(Exercise instructions): Please give again, exactly, every line of the material from the one containing "ATOM 357 C C" to the end, including both of those lines.

(Extracted material):
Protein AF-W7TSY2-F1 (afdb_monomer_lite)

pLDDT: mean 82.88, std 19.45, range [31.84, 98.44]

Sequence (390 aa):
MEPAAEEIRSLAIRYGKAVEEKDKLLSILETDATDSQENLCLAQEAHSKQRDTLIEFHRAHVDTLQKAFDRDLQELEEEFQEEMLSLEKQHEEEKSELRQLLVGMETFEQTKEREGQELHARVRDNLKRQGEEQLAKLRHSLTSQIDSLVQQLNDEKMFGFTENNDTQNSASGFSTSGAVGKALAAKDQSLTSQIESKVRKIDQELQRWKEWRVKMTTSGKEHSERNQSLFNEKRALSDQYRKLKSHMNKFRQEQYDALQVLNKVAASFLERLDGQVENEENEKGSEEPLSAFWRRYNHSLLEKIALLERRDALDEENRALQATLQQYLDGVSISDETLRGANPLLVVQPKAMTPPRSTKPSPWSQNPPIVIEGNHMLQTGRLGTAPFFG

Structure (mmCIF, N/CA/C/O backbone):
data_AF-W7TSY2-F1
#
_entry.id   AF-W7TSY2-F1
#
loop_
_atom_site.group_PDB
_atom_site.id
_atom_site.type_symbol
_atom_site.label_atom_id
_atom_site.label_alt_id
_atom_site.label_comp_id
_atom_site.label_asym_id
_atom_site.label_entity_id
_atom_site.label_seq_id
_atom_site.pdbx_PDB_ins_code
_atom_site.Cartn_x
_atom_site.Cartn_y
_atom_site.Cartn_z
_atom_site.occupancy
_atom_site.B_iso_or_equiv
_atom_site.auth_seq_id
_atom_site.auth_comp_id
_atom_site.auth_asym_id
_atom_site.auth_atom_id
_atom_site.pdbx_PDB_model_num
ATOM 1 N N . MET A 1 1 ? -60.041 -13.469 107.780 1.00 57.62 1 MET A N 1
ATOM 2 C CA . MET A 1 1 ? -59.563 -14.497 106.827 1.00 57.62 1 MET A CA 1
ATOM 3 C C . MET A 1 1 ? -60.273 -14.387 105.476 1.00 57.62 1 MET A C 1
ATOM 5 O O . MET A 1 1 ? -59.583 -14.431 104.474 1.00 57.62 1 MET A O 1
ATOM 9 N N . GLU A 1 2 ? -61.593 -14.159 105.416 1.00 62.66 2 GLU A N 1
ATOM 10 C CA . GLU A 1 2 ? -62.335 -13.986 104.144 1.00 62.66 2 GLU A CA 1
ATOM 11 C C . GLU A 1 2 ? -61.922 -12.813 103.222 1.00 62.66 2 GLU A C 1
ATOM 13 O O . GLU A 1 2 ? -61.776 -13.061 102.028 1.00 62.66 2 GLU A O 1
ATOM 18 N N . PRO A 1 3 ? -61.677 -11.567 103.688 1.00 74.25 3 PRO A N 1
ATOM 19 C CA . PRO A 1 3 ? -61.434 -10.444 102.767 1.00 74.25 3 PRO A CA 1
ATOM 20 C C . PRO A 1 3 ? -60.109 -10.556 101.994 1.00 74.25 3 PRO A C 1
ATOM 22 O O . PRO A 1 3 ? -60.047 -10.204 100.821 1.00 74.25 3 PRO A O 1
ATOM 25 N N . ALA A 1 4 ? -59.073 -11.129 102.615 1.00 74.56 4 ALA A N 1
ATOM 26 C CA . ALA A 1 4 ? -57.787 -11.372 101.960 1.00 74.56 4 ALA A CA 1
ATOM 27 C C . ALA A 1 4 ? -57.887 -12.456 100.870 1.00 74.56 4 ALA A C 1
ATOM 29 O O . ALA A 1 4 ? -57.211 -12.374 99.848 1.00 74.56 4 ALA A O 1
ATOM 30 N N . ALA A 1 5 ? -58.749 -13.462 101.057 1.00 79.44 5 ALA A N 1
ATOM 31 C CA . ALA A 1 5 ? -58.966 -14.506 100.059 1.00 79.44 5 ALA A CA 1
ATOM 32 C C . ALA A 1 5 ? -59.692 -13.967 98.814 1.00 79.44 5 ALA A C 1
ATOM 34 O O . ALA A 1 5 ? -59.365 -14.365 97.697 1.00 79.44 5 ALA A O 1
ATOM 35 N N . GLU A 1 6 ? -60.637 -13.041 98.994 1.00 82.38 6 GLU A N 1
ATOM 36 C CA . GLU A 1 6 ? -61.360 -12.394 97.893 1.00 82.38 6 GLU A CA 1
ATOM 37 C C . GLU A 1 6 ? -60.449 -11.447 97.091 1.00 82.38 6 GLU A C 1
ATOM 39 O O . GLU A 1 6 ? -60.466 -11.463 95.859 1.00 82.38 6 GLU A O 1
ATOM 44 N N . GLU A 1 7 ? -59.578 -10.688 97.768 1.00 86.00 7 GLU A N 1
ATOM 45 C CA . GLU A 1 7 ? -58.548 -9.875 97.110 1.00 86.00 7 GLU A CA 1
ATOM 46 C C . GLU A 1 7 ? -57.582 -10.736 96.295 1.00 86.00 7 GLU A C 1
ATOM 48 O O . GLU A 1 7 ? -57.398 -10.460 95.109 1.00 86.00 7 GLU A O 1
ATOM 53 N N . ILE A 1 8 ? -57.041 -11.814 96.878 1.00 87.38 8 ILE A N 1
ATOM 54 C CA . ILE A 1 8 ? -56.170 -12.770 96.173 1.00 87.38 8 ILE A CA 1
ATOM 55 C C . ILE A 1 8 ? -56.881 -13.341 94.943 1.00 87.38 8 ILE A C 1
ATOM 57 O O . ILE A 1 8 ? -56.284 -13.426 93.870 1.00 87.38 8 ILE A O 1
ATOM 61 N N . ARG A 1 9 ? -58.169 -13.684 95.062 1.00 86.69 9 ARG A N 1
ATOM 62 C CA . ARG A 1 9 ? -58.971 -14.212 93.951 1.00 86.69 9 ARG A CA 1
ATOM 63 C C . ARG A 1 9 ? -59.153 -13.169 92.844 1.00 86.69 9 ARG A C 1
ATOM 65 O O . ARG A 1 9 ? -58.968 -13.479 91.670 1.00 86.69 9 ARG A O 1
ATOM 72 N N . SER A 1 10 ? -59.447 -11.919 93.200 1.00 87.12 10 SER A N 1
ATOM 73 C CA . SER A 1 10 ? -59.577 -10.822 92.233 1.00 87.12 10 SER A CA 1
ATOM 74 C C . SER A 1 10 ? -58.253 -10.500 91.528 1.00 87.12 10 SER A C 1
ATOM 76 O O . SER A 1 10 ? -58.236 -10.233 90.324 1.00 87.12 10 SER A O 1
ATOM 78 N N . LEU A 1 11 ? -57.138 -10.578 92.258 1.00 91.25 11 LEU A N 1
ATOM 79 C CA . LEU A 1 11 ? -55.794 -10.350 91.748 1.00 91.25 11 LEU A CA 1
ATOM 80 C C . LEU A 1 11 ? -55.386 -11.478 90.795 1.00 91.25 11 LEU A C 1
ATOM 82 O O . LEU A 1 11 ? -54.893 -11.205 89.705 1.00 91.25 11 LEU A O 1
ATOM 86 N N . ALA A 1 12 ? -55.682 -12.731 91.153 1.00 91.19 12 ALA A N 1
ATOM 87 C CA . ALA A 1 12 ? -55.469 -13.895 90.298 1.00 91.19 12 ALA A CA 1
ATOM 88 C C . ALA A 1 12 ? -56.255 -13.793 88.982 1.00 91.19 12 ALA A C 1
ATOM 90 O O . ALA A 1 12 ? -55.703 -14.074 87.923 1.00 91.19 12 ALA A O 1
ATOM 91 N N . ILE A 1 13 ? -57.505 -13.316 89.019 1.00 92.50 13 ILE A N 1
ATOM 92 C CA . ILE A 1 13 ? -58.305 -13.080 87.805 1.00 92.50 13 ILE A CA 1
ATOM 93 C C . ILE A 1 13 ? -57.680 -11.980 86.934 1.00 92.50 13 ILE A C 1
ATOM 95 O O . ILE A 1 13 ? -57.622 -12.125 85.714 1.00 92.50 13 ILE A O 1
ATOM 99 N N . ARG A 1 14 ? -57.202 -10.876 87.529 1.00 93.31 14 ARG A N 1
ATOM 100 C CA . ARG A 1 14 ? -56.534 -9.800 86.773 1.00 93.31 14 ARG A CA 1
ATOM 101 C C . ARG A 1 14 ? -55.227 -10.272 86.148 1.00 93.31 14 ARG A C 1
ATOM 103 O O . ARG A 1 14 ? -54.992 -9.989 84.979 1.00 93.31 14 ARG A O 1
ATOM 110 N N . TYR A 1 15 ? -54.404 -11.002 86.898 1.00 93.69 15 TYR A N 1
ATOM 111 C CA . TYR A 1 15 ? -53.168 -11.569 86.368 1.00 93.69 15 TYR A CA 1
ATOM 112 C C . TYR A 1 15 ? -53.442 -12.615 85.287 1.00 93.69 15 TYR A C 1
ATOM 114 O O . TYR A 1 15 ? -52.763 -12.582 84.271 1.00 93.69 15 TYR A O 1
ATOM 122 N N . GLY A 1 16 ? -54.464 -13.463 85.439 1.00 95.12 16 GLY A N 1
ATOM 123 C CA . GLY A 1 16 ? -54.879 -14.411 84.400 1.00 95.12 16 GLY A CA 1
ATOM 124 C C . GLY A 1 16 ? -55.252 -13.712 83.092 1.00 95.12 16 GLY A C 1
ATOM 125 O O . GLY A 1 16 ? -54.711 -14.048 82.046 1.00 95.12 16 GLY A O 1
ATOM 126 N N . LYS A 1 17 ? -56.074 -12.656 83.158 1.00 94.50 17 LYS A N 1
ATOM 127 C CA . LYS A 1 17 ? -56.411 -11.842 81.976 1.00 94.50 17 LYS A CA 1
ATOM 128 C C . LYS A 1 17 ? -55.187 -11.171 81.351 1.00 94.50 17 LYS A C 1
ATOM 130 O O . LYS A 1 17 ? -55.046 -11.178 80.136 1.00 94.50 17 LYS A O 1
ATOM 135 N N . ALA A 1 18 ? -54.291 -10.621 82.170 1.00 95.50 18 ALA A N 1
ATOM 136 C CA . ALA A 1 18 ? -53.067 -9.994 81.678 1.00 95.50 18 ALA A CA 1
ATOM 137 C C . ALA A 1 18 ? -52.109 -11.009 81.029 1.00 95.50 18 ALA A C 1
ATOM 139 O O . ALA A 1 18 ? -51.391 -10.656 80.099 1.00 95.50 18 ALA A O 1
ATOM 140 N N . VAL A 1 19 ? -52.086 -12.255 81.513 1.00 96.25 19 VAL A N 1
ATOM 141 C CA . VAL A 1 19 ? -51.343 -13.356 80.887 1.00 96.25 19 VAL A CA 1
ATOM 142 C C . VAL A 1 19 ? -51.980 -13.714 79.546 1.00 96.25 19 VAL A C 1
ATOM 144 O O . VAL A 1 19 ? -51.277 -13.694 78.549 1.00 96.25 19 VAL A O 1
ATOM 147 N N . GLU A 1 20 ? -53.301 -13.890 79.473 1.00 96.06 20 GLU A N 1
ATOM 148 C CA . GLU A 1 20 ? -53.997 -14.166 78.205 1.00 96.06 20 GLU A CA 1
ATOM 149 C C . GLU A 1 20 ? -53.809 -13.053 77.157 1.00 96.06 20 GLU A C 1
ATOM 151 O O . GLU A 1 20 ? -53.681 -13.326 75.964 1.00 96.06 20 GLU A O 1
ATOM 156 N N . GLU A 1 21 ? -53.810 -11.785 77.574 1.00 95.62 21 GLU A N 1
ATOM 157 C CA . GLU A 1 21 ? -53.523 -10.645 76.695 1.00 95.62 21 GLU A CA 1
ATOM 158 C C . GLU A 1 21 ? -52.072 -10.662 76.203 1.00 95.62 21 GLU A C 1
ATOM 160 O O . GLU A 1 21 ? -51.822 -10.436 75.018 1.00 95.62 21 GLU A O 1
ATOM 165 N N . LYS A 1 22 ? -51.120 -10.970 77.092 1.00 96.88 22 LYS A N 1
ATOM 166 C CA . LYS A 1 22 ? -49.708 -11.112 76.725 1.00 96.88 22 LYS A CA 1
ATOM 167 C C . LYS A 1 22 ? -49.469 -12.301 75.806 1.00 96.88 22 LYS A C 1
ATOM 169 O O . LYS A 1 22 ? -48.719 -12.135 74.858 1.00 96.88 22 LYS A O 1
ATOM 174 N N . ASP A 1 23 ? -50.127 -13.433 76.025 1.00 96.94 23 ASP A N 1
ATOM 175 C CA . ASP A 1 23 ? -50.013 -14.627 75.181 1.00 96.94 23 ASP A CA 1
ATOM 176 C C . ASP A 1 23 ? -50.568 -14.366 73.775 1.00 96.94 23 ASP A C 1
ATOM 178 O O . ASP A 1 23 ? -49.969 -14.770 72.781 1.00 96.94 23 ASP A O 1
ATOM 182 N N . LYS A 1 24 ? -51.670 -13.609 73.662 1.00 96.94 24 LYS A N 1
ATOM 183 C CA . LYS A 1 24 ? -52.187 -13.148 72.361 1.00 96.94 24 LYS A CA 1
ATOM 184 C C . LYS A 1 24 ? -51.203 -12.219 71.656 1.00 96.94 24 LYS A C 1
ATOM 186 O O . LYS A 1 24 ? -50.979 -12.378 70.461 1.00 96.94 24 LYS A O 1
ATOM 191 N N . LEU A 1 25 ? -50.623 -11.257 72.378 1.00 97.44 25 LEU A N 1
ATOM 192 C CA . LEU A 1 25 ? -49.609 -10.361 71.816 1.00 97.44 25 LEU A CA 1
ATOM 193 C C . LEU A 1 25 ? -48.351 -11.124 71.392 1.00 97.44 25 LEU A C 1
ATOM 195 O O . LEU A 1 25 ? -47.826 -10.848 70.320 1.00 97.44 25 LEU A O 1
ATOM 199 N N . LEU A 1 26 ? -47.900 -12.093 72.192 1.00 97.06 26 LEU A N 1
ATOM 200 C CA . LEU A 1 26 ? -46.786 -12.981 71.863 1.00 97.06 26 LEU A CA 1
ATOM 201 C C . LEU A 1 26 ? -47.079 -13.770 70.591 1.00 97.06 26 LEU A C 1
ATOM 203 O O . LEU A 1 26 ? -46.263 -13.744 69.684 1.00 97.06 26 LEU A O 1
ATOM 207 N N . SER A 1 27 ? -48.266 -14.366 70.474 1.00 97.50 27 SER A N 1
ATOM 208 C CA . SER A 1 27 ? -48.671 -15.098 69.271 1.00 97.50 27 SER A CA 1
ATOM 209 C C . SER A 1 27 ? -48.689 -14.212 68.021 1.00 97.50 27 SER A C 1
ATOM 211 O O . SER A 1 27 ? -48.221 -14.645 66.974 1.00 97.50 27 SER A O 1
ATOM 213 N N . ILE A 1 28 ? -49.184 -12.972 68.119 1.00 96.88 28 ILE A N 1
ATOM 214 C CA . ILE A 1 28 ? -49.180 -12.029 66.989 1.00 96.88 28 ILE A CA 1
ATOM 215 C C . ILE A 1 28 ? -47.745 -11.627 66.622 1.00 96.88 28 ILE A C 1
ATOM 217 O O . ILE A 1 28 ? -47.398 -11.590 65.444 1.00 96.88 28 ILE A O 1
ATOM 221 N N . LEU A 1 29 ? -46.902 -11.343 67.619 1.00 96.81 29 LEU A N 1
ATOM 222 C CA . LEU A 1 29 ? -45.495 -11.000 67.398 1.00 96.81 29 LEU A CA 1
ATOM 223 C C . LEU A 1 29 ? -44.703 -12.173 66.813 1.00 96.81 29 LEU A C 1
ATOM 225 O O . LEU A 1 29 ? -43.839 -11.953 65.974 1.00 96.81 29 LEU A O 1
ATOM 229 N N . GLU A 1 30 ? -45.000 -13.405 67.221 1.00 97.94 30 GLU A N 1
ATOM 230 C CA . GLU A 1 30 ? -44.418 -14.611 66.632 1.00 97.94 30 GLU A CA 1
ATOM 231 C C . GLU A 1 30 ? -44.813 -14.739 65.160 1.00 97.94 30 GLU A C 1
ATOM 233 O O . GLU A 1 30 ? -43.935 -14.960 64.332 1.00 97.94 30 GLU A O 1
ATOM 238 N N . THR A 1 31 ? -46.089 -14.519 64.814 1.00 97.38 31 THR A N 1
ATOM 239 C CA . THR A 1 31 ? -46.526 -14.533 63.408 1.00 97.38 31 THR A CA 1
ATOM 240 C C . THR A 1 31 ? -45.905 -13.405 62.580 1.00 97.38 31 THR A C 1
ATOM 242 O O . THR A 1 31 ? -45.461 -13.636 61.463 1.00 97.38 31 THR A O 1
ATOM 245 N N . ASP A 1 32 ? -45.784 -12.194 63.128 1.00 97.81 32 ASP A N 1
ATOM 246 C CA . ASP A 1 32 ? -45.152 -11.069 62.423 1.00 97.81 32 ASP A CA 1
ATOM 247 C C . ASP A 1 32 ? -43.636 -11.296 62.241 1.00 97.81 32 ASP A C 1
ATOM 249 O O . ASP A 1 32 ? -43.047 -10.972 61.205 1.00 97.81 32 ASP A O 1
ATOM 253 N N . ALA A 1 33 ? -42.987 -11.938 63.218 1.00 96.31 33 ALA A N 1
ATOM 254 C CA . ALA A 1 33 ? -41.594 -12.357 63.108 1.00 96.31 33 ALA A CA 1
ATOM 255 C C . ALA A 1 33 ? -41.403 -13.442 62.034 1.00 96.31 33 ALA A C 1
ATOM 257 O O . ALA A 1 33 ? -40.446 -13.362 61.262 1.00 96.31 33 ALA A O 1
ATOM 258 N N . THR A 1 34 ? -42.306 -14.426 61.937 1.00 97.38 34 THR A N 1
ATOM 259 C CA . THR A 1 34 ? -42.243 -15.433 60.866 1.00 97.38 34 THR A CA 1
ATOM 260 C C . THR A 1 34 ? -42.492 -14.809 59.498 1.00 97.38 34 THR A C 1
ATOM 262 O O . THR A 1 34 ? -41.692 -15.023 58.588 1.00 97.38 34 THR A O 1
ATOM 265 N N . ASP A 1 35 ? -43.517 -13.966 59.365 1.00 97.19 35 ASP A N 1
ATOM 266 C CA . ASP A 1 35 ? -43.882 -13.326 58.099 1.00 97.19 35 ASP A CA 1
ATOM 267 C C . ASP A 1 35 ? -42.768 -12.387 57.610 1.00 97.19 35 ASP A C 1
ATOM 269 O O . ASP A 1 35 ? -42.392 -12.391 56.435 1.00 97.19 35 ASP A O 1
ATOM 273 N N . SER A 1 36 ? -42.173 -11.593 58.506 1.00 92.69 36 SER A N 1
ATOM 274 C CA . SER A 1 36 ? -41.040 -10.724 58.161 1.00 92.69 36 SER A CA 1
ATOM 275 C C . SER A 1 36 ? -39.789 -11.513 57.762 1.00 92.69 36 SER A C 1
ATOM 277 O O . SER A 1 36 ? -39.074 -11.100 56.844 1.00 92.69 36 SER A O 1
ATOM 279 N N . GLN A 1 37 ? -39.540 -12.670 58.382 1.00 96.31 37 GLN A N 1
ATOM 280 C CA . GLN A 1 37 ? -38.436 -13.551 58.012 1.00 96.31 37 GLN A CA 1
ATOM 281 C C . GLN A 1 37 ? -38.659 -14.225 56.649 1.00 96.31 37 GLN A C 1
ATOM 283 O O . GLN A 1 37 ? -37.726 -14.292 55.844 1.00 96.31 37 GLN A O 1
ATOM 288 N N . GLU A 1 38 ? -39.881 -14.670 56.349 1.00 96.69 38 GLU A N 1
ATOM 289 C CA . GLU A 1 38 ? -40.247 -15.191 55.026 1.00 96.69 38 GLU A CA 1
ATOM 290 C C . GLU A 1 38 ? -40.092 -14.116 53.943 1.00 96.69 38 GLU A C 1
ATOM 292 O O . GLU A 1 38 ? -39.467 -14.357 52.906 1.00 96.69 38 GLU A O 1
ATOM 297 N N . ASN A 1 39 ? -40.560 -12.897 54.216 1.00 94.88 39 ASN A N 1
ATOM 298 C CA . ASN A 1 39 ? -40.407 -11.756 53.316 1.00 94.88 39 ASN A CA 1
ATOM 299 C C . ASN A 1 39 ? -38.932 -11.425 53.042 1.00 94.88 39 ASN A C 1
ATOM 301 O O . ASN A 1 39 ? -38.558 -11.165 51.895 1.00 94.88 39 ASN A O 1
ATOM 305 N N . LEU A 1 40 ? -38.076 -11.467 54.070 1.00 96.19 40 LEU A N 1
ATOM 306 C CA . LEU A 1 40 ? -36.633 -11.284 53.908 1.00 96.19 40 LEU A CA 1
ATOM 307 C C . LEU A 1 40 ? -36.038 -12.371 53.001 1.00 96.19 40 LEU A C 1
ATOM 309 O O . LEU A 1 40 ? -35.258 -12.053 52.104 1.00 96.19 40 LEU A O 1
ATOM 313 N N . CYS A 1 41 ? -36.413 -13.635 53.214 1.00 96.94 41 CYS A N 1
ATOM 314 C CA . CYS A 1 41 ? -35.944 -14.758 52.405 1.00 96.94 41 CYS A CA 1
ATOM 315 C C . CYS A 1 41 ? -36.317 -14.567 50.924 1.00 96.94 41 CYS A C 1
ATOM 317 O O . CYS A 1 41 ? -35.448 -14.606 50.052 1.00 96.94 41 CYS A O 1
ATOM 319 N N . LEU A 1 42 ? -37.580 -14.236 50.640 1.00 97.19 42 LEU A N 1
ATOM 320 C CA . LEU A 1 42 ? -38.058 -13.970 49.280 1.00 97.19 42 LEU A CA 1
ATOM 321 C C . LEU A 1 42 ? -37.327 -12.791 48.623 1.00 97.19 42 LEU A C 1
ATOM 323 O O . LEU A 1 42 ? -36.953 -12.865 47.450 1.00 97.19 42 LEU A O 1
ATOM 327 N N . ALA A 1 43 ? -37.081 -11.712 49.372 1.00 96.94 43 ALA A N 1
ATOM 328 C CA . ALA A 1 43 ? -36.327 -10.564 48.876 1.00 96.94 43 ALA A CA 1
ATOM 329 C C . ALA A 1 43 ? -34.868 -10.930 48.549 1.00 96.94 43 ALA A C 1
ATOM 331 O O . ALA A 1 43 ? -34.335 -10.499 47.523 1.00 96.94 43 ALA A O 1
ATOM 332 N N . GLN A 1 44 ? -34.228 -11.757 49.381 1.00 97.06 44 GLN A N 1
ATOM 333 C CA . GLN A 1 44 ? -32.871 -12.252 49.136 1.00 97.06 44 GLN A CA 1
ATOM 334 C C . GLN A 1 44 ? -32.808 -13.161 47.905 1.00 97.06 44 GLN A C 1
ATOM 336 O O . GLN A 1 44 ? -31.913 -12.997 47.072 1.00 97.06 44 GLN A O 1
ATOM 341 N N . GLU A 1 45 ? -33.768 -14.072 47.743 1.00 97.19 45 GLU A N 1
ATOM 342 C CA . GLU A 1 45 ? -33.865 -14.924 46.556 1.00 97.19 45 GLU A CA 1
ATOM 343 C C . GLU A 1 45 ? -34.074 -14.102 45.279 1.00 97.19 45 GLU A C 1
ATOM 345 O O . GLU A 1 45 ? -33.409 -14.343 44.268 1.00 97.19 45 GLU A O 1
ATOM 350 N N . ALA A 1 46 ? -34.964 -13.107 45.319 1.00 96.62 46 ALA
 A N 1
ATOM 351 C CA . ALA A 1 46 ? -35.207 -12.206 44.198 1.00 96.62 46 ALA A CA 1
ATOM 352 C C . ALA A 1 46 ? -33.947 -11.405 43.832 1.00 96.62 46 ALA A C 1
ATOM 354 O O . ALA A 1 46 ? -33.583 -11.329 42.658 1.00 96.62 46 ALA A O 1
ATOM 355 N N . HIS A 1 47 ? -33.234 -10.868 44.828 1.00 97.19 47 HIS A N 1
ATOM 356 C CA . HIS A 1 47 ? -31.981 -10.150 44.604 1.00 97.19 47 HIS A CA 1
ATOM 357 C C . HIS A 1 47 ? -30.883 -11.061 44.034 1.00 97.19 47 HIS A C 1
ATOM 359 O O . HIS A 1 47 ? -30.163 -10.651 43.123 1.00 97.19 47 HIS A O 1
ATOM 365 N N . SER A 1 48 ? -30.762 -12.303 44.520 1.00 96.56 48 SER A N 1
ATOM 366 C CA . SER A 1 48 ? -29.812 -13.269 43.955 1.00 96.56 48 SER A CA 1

(Solution for this task):
ATOM 357 C C . HIS A 1 47 ? -30.883 -11.061 44.034 1.00 97.19 47 HIS A C 1
ATOM 359 O O . HIS A 1 47 ? -30.163 -10.651 43.123 1.00 97.19 47 HIS A O 1
ATOM 365 N N . SER A 1 48 ? -30.762 -12.303 44.520 1.00 96.56 48 SER A N 1
ATOM 366 C CA . SER A 1 48 ? -29.812 -13.269 43.955 1.00 96.56 48 SER A CA 1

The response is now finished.